Although the evaluation of audit findings is a matter of professional judgment, Statement on Auditing Standards no. 47, Audit Risk and Materiality in Conducting an Audit (AU section 312 of AICPA Professional Standards), codifies practice in this area. The SAS made one rather significant change to established practices. It concerns the so-called combined effects of current-period and prior-period misstatements.

According to SAS no. 47, paragraph 30: "In prior periods, likely misstatements may not have been corrected by the entity because they did not cause the financial statements for those periods to be materially misstated. Those misstatements might also affect the current period's financial statements. If the auditor believes that there is an unacceptably high risk that the current period's financial statements may be materially misstated when those prior-period likely misstatements that affect the current period's financial statements are considered along with likely misstatements arising in the current period, he should include in aggregate likely misstatements the effect on the current period's financial statements of those prior-period likely misstatements."
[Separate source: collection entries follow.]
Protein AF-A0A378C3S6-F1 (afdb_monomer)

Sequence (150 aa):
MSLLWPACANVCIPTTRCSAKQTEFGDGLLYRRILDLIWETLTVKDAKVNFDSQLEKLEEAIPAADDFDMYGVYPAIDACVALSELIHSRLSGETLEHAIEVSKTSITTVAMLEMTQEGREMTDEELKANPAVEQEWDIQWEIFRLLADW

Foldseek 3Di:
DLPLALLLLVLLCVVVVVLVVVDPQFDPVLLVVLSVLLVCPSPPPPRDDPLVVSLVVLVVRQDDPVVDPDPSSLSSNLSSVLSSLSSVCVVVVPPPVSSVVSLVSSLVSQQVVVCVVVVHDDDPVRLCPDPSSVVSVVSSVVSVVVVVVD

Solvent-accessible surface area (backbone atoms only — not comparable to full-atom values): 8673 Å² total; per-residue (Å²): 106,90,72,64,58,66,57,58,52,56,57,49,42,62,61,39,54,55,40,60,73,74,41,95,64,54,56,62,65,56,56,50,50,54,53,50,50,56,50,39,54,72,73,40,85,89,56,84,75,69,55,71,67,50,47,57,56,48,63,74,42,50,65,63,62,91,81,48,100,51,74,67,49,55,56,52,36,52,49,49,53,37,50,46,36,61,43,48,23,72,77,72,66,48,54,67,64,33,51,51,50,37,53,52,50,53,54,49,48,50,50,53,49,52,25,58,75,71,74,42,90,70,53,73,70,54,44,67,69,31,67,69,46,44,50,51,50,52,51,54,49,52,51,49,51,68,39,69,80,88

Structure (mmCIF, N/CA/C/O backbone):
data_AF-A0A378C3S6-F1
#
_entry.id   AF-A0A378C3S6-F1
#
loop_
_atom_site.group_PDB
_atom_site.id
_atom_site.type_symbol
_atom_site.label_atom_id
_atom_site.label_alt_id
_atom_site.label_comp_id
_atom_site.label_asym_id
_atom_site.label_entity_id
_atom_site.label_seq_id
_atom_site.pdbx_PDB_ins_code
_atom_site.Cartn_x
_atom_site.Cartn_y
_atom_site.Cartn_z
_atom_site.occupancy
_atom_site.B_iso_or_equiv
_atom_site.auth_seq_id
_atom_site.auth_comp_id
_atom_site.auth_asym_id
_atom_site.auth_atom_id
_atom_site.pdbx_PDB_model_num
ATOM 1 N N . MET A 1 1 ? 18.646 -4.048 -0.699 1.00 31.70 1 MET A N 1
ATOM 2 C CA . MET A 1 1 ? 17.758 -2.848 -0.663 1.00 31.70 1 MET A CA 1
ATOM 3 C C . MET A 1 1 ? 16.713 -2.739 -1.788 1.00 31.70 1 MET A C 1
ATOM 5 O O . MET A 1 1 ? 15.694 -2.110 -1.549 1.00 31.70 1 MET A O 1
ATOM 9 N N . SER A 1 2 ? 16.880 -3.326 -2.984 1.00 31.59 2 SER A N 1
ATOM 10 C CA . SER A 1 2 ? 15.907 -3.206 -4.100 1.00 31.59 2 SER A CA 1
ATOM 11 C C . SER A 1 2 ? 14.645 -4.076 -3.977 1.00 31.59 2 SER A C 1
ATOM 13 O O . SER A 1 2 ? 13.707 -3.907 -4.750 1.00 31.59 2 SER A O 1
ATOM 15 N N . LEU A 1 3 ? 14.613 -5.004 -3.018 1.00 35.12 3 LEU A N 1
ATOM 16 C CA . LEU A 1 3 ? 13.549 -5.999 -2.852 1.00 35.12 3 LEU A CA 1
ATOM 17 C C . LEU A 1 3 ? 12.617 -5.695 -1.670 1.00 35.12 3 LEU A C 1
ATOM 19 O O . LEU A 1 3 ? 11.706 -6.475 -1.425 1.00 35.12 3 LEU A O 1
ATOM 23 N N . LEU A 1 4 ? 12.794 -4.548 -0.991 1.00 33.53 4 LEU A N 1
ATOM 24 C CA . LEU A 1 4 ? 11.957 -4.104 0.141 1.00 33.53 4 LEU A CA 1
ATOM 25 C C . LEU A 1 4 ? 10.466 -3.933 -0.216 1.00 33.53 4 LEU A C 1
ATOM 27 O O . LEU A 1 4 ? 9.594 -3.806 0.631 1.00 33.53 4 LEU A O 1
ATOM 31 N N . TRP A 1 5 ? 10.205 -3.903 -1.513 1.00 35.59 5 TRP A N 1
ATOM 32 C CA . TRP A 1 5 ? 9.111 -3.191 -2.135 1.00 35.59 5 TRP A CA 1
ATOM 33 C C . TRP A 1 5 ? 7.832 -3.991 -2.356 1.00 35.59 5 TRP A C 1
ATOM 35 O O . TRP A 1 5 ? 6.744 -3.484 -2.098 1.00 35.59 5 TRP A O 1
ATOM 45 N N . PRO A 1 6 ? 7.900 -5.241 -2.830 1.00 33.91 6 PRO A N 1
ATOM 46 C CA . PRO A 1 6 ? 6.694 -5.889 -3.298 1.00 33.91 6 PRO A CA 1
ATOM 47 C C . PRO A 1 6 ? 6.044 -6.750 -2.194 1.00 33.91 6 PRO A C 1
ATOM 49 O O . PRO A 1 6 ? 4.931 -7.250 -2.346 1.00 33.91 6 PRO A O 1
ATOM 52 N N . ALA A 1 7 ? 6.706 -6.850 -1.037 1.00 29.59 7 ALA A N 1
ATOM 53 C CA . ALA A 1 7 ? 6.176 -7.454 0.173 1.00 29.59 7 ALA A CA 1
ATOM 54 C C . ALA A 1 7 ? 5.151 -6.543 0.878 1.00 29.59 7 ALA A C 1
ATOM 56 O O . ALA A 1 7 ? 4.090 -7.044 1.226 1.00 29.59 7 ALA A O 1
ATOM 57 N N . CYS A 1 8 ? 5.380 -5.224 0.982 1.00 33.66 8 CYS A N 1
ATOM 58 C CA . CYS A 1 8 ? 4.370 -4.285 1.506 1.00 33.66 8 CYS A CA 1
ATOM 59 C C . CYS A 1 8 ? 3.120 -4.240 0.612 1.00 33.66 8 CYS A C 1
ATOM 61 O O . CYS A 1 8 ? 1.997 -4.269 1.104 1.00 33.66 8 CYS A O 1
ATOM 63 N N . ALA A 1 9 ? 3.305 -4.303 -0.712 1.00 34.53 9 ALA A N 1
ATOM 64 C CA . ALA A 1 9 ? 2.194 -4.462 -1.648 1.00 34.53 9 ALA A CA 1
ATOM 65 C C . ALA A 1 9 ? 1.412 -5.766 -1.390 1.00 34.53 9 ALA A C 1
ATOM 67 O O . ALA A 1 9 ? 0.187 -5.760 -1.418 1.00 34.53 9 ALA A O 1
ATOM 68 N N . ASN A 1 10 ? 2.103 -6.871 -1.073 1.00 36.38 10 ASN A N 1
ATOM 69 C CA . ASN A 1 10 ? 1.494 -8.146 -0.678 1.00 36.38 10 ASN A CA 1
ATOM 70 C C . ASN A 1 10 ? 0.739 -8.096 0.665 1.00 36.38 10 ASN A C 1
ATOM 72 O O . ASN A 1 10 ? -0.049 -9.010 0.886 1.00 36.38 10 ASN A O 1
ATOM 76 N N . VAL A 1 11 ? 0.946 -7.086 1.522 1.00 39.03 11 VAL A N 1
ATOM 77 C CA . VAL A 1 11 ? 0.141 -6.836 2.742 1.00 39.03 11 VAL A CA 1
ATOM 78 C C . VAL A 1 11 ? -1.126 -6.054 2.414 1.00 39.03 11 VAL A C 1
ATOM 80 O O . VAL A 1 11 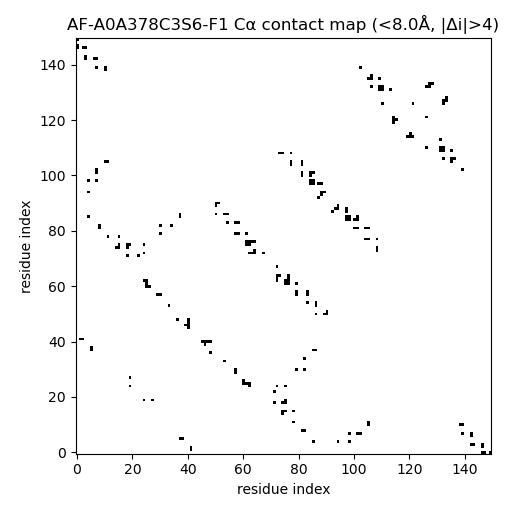? -2.196 -6.377 2.918 1.00 39.03 11 VAL A O 1
ATOM 83 N N . CYS A 1 12 ? -1.060 -5.124 1.458 1.00 41.56 12 CYS A N 1
ATOM 84 C CA . CYS A 1 12 ? -2.270 -4.537 0.888 1.00 41.56 12 CYS A CA 1
ATOM 85 C C . CYS A 1 12 ? -3.080 -5.561 0.071 1.00 41.56 12 CYS A C 1
ATOM 87 O O . CYS A 1 12 ? -4.279 -5.379 -0.122 1.00 41.56 12 CYS A O 1
ATOM 89 N N . ILE A 1 13 ? -2.478 -6.656 -0.420 1.00 42.09 13 ILE A N 1
ATOM 90 C CA . ILE A 1 13 ? -3.200 -7.707 -1.162 1.00 42.09 13 ILE A CA 1
ATOM 91 C C . ILE A 1 13 ? -4.283 -8.411 -0.326 1.00 42.09 13 ILE A C 1
ATOM 93 O O . ILE A 1 13 ? -5.362 -8.607 -0.876 1.00 42.09 13 ILE A O 1
ATOM 97 N N . PRO A 1 14 ? -4.100 -8.825 0.941 1.00 32.25 14 PRO A N 1
ATOM 98 C CA . PRO A 1 14 ? -5.194 -9.384 1.728 1.00 32.25 14 PRO A CA 1
ATOM 99 C C . PRO A 1 14 ? -6.332 -8.381 1.965 1.00 32.25 14 PRO A C 1
ATOM 101 O O . PRO A 1 14 ? -7.488 -8.757 1.768 1.00 32.25 14 PRO A O 1
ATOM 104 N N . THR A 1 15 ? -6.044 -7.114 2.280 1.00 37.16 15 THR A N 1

Paragraph 30 deals with the combined effects uncorrected misstatements in an entity's opening and closing real accounts have on its current-period reported accounts. In its most important application, paragraph 30 requires an auditor to consider whether current-period reported income is materially misstated by the combined effects of originations of current-period misstatements and reversals of prior-period misstatements.

This article presents two cases that illustrate auditing issues related to combined-misstatement analysis.

CASE 1

An auditor is evaluating audit findings at the conclusion of the December 31, 1990, audit of XYZ Corp. The only uncorrected misstatements noted in the current and prior-period audits are sales cutoff errors. Beginning-of-period receivables are understated by $70; end-of-period receivables are overstated by $60. If a $100 misstatement of XYZ's pretax income is considered material, is 1990 pretax income materially misstated?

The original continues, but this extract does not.